Stored data:
......

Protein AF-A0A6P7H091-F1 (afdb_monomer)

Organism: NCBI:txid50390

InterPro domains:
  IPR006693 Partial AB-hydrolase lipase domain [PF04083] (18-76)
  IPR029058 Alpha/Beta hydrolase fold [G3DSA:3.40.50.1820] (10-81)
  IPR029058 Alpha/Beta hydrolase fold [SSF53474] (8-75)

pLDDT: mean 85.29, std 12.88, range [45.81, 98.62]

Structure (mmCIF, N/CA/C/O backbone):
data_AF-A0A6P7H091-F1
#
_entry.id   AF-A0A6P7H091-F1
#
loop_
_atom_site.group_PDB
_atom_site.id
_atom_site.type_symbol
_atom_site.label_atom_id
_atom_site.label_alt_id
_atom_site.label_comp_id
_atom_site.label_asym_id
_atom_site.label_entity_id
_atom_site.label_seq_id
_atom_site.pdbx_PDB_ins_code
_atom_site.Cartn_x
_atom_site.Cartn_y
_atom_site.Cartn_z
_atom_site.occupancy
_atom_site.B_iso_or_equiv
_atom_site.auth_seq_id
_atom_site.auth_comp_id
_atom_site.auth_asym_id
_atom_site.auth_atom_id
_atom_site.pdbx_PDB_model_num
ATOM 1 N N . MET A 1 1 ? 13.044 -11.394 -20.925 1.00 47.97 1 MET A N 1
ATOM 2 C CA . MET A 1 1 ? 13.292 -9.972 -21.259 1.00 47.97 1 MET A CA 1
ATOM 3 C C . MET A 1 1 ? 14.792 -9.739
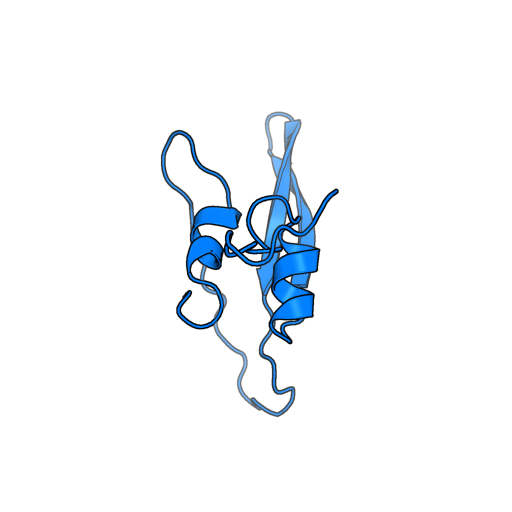 -21.368 1.00 47.97 1 MET A C 1
ATOM 5 O O . MET A 1 1 ? 15.531 -10.156 -20.485 1.00 47.97 1 MET A O 1
ATOM 9 N N . ASN A 1 2 ? 15.231 -9.168 -22.489 1.00 45.81 2 ASN A N 1
ATOM 10 C CA . ASN A 1 2 ? 16.632 -8.985 -22.867 1.00 45.81 2 ASN A CA 1
ATOM 11 C C . ASN A 1 2 ? 17.300 -7.936 -21.954 1.00 45.81 2 ASN A C 1
ATOM 13 O O . ASN A 1 2 ? 16.962 -6.756 -22.022 1.00 45.81 2 ASN A O 1
ATOM 17 N N . LYS A 1 3 ? 18.207 -8.362 -21.065 1.00 58.94 3 LYS A N 1
ATOM 18 C CA . LYS A 1 3 ? 18.951 -7.460 -20.171 1.00 58.94 3 LYS A CA 1
ATOM 19 C C . LYS A 1 3 ? 20.105 -6.814 -20.947 1.00 58.94 3 LYS A C 1
ATOM 21 O O . LYS A 1 3 ? 21.252 -7.243 -20.845 1.00 58.94 3 LYS A O 1
ATOM 26 N N . SER A 1 4 ? 19.794 -5.798 -21.750 1.00 65.06 4 SER A N 1
ATOM 27 C CA . SER A 1 4 ? 20.809 -4.928 -22.354 1.00 65.06 4 SER A CA 1
ATOM 28 C C . SER A 1 4 ? 21.679 -4.312 -21.252 1.00 65.06 4 SER A C 1
ATOM 30 O O . SER A 1 4 ? 21.160 -3.665 -20.345 1.00 65.06 4 SER A O 1
ATOM 32 N N . LYS A 1 5 ? 23.008 -4.466 -21.343 1.00 64.25 5 LYS A N 1
ATOM 33 C CA . LYS A 1 5 ? 23.988 -3.935 -20.369 1.00 64.25 5 LYS A CA 1
ATOM 34 C C . LYS A 1 5 ? 23.995 -2.397 -20.248 1.00 64.25 5 LYS A C 1
ATOM 36 O O . LYS A 1 5 ? 24.733 -1.867 -19.427 1.00 64.25 5 LYS A O 1
ATOM 41 N N . LYS A 1 6 ? 23.208 -1.682 -21.063 1.00 71.44 6 LYS A N 1
ATOM 42 C CA . LYS A 1 6 ? 23.097 -0.212 -21.073 1.00 71.44 6 LYS A CA 1
ATOM 43 C C . LYS A 1 6 ? 21.887 0.348 -20.316 1.00 71.44 6 LYS A C 1
ATOM 45 O O . LYS A 1 6 ? 21.807 1.561 -20.167 1.00 71.44 6 LYS A O 1
ATOM 50 N N . CYS A 1 7 ? 20.960 -0.486 -19.847 1.00 74.00 7 CYS A N 1
ATOM 51 C CA . CYS A 1 7 ? 19.765 -0.014 -19.147 1.00 74.00 7 CYS A CA 1
ATOM 52 C C . CYS A 1 7 ? 19.742 -0.558 -17.718 1.00 74.00 7 CYS A C 1
ATOM 54 O O . CYS A 1 7 ? 19.742 -1.771 -17.510 1.00 74.00 7 CYS A O 1
ATOM 56 N N . PHE A 1 8 ? 19.705 0.345 -16.737 1.00 79.19 8 PHE A N 1
ATOM 57 C CA . PHE A 1 8 ? 19.447 -0.020 -15.349 1.00 79.19 8 PHE A CA 1
ATOM 58 C C . PHE A 1 8 ? 18.006 -0.529 -15.233 1.00 79.19 8 PHE A C 1
ATOM 60 O O . PHE A 1 8 ? 17.057 0.189 -15.545 1.00 79.19 8 PHE A O 1
ATOM 67 N N . TYR A 1 9 ? 17.852 -1.786 -14.823 1.00 83.25 9 TYR A N 1
ATOM 68 C CA . TYR A 1 9 ? 16.555 -2.406 -14.581 1.00 83.25 9 TYR A CA 1
ATOM 69 C C . TYR A 1 9 ? 16.296 -2.440 -13.078 1.00 83.25 9 TYR A C 1
ATOM 71 O O . TYR A 1 9 ? 16.978 -3.171 -12.359 1.00 83.25 9 TYR A O 1
ATOM 79 N N . ASN A 1 10 ? 15.302 -1.676 -12.623 1.00 86.19 10 ASN A N 1
ATOM 80 C CA . ASN A 1 10 ? 14.800 -1.787 -11.261 1.00 86.19 10 ASN A CA 1
ATOM 81 C C . ASN A 1 10 ? 13.699 -2.871 -11.210 1.00 86.19 10 ASN A C 1
ATOM 83 O O . ASN A 1 10 ? 12.637 -2.668 -11.808 1.00 86.19 10 ASN A O 1
ATOM 87 N N . PRO A 1 11 ? 13.916 -4.004 -10.511 1.00 88.38 11 PRO A N 1
ATOM 88 C CA . PRO A 1 11 ? 12.906 -5.051 -10.377 1.00 88.38 11 PRO A CA 1
ATOM 89 C C . PRO A 1 11 ? 11.659 -4.611 -9.594 1.00 88.38 11 PRO A C 1
ATOM 91 O O . PRO A 1 11 ? 10.615 -5.242 -9.744 1.00 88.38 11 PRO A O 1
ATOM 94 N N . ASP A 1 12 ? 11.731 -3.544 -8.795 1.00 88.75 12 ASP A N 1
ATOM 95 C CA . ASP A 1 12 ? 10.633 -3.075 -7.942 1.00 88.75 12 ASP A CA 1
ATOM 96 C C . ASP A 1 12 ? 9.500 -2.419 -8.742 1.00 88.75 12 ASP A C 1
ATOM 98 O O . ASP A 1 12 ? 8.349 -2.481 -8.322 1.00 88.75 12 ASP A O 1
ATOM 102 N N . LEU A 1 13 ? 9.797 -1.849 -9.918 1.00 86.44 13 LEU A N 1
ATOM 103 C CA . LEU A 1 13 ? 8.859 -1.015 -10.691 1.00 86.44 13 LEU A CA 1
ATOM 104 C C . LEU A 1 13 ? 7.515 -1.697 -10.984 1.00 86.44 13 LEU A C 1
ATOM 106 O O . LEU A 1 13 ? 6.473 -1.049 -10.948 1.00 86.44 13 LEU A O 1
ATOM 110 N N . ASN A 1 14 ? 7.546 -3.002 -11.258 1.00 86.31 14 ASN A N 1
ATOM 111 C CA . ASN A 1 14 ? 6.362 -3.801 -11.586 1.00 86.31 14 ASN A CA 1
ATOM 112 C C . ASN A 1 14 ? 6.098 -4.912 -10.557 1.00 86.31 14 ASN A C 1
ATOM 114 O O . ASN A 1 14 ? 5.353 -5.843 -10.849 1.00 86.31 14 ASN A O 1
ATOM 118 N N . SER A 1 15 ? 6.735 -4.843 -9.385 1.00 89.50 15 SER A N 1
ATOM 119 C CA . SER A 1 15 ? 6.562 -5.830 -8.317 1.00 89.50 15 SER A CA 1
ATOM 120 C C . SER A 1 15 ? 5.335 -5.510 -7.458 1.00 89.50 15 SER A C 1
ATOM 122 O O . SER A 1 15 ? 4.972 -4.344 -7.265 1.00 89.50 15 SER A O 1
ATOM 124 N N . ALA A 1 16 ? 4.724 -6.544 -6.882 1.00 89.81 16 ALA A N 1
ATOM 125 C CA . ALA A 1 16 ? 3.716 -6.365 -5.838 1.00 89.81 16 ALA A CA 1
AT
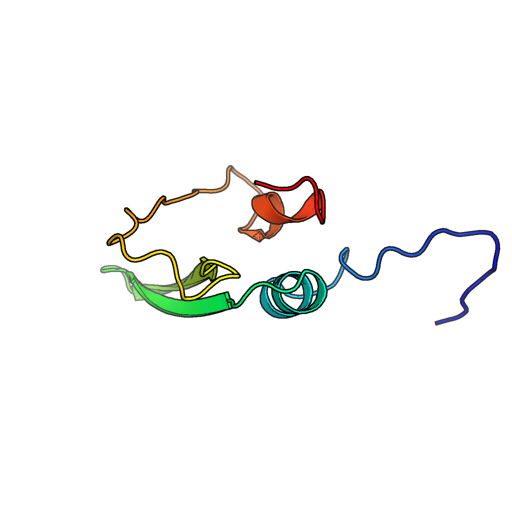OM 126 C C . ALA A 1 16 ? 4.362 -5.838 -4.534 1.00 89.81 16 ALA A C 1
ATOM 128 O O . ALA A 1 16 ? 5.541 -6.112 -4.287 1.00 89.81 16 ALA A O 1
ATOM 129 N N . PRO A 1 17 ? 3.618 -5.141 -3.648 1.00 89.94 17 PRO A N 1
AT
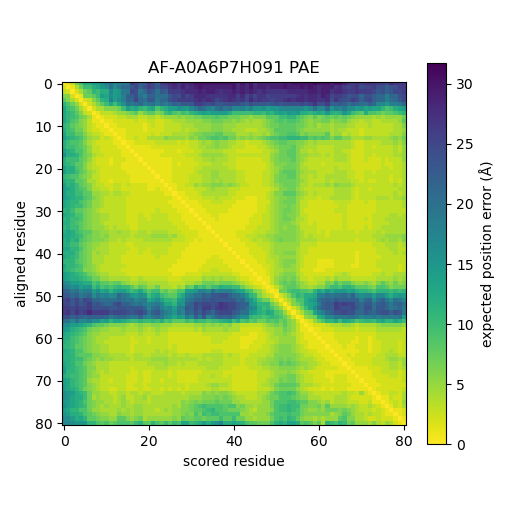OM 130 C CA . PRO A 1 17 ? 4.155 -4.663 -2.367 1.00 89.94 17 PRO A CA 1
ATOM 131 C C . PRO A 1 17 ? 4.834 -5.757 -1.530 1.00 89.94 17 PRO A C 1
ATOM 133 O O . PRO A 1 17 ? 5.878 -5.518 -0.927 1.00 89.94 17 PRO A O 1
ATOM 136 N N . SER A 1 18 ? 4.278 -6.973 -1.531 1.00 89.81 18 SER A N 1
ATOM 137 C CA . SER A 1 18 ? 4.837 -8.142 -0.840 1.00 89.81 18 SER A CA 1
ATOM 138 C C . SER A 1 18 ? 6.210 -8.542 -1.376 1.00 89.81 18 SER A C 1
ATOM 140 O O . SER A 1 18 ? 7.128 -8.789 -0.597 1.00 89.81 18 SER A O 1
ATOM 142 N N . GLU A 1 19 ? 6.383 -8.548 -2.696 1.00 91.19 19 GLU A N 1
ATOM 143 C CA . GLU A 1 19 ? 7.656 -8.866 -3.344 1.00 91.19 19 GLU A CA 1
ATOM 144 C C . GLU A 1 19 ? 8.718 -7.805 -3.053 1.00 91.19 19 GLU A C 1
ATOM 146 O O . GLU A 1 19 ? 9.866 -8.153 -2.768 1.00 91.19 19 GLU A O 1
ATOM 151 N N . ILE A 1 20 ? 8.334 -6.522 -3.082 1.00 91.31 20 ILE A N 1
ATOM 152 C CA . ILE A 1 20 ? 9.222 -5.411 -2.721 1.00 91.31 20 ILE A CA 1
ATOM 153 C C . ILE A 1 20 ? 9.655 -5.569 -1.257 1.00 91.31 20 ILE A C 1
ATOM 155 O O . ILE A 1 20 ? 10.849 -5.621 -0.965 1.00 91.31 20 ILE A O 1
ATOM 159 N N . ALA A 1 21 ? 8.710 -5.743 -0.330 1.00 89.38 21 ALA A N 1
ATOM 160 C CA . ALA A 1 21 ? 9.013 -5.893 1.092 1.00 89.38 21 ALA A CA 1
ATOM 161 C C . ALA A 1 21 ? 9.980 -7.059 1.371 1.00 89.38 21 ALA A C 1
ATOM 163 O O . ALA A 1 21 ? 10.983 -6.869 2.063 1.00 89.38 21 ALA A O 1
ATOM 164 N N . ILE A 1 22 ? 9.734 -8.234 0.777 1.00 89.44 22 ILE A N 1
ATOM 165 C CA . ILE A 1 22 ? 10.597 -9.417 0.921 1.00 89.44 22 ILE A CA 1
ATOM 166 C C . ILE A 1 22 ? 12.004 -9.138 0.382 1.00 89.44 22 ILE A C 1
ATOM 168 O O . ILE A 1 22 ? 12.990 -9.442 1.055 1.00 89.44 22 ILE A O 1
ATOM 172 N N . ARG A 1 23 ? 12.118 -8.519 -0.800 1.00 90.25 23 ARG A N 1
ATOM 173 C CA . ARG A 1 23 ? 13.406 -8.161 -1.419 1.00 90.25 23 ARG A CA 1
ATOM 174 C C . ARG A 1 23 ? 14.231 -7.218 -0.543 1.00 90.25 23 ARG A C 1
ATOM 176 O O . ARG A 1 23 ? 15.453 -7.332 -0.504 1.00 90.25 23 ARG A O 1
ATOM 183 N N . HIS A 1 24 ? 13.561 -6.337 0.195 1.00 88.69 24 HIS A N 1
ATOM 184 C CA . HIS A 1 24 ? 14.175 -5.397 1.130 1.00 88.69 24 HIS A CA 1
ATOM 185 C C . HIS A 1 24 ? 14.291 -5.934 2.571 1.00 88.69 24 HIS A C 1
ATOM 187 O O . HIS A 1 24 ? 14.718 -5.201 3.467 1.00 88.69 24 HIS A O 1
ATOM 193 N N . GLY A 1 25 ? 13.968 -7.211 2.810 1.00 88.75 25 GLY A N 1
ATOM 194 C CA . GLY A 1 25 ? 14.148 -7.897 4.094 1.00 88.75 25 GLY A CA 1
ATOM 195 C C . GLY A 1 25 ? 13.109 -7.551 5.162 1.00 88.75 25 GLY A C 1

......

▶ EXERCISE GOAL
From the records above, transcribe exactly the lines starting at the one containing "ATOM 102 N N" and ending at the one containing "ATOM 144 C C". Skip the pictures.

▶ PROBLEM SOLUTION
ATOM 102 N N . LEU A 1 13 ? 9.797 -1.849 -9.918 1.00 86.44 13 LEU A N 1
ATOM 103 C CA . LEU A 1 13 ? 8.859 -1.015 -10.691 1.00 86.44 13 LEU A CA 1
ATOM 104 C C . LEU A 1 13 ? 7.515 -1.697 -10.984 1.00 86.44 13 LEU A C 1
ATOM 106 O O . LEU A 1 13 ? 6.473 -1.049 -10.948 1.00 86.44 13 LEU A O 1
ATOM 110 N N . ASN A 1 14 ? 7.546 -3.002 -11.258 1.00 86.31 14 ASN A N 1
ATOM 111 C CA . ASN A 1 14 ? 6.362 -3.801 -11.586 1.00 86.31 14 ASN A CA 1
ATOM 112 C C . ASN A 1 14 ? 6.098 -4.912 -10.557 1.00 86.31 14 ASN A C 1
ATOM 114 O O . ASN A 1 14 ? 5.353 -5.843 -10.849 1.00 86.31 14 ASN A O 1
ATOM 118 N N . SER A 1 15 ? 6.735 -4.843 -9.385 1.00 89.50 15 SER A N 1
ATOM 119 C CA . SER A 1 15 ? 6.562 -5.830 -8.317 1.00 89.50 15 SER A CA 1
ATOM 120 C C . SER A 1 15 ? 5.335 -5.510 -7.458 1.00 89.50 15 SER A C 1
ATOM 122 O O . SER A 1 15 ? 4.972 -4.344 -7.265 1.00 89.50 15 SER A O 1
ATOM 124 N N . ALA A 1 16 ? 4.724 -6.544 -6.882 1.00 89.81 16 ALA A N 1
ATOM 125 C CA . ALA A 1 16 ? 3.716 -6.365 -5.838 1.00 89.81 16 ALA A CA 1
AT
OM 126 C C . ALA A 1 16 ? 4.362 -5.838 -4.534 1.00 89.81 16 ALA A C 1
ATOM 128 O O . ALA A 1 16 ? 5.541 -6.112 -4.287 1.00 89.81 16 ALA A O 1
ATOM 129 N N . PRO A 1 17 ? 3.618 -5.141 -3.648 1.00 89.94 17 PRO A N 1
AT
OM 130 C CA . PRO A 1 17 ? 4.155 -4.663 -2.367 1.00 89.94 17 PRO A CA 1
ATOM 131 C C . PRO A 1 17 ? 4.834 -5.757 -1.530 1.00 89.94 17 PRO A C 1
ATOM 133 O O . PRO A 1 17 ? 5.878 -5.518 -0.927 1.00 89.94 17 PRO A O 1
ATOM 136 N N . SER A 1 18 ? 4.278 -6.973 -1.531 1.00 89.81 18 SER A N 1
ATOM 137 C CA . SER A 1 18 ? 4.837 -8.142 -0.840 1.00 89.81 18 SER A CA 1
ATOM 138 C C . SER A 1 18 ? 6.210 -8.542 -1.376 1.00 89.81 18 SER A C 1
ATOM 140 O O . SER A 1 18 ? 7.128 -8.789 -0.597 1.00 89.81 18 SER A O 1
ATOM 142 N N . GLU A 1 19 ? 6.383 -8.548 -2.696 1.00 91.19 19 GLU A N 1
ATOM 143 C CA . GLU A 1 19 ? 7.656 -8.866 -3.344 1.00 91.19 19 GLU A CA 1
ATOM 144 C C . GLU A 1 19 ? 8.718 -7.805 -3.053 1.00 91.19 19 GLU A C 1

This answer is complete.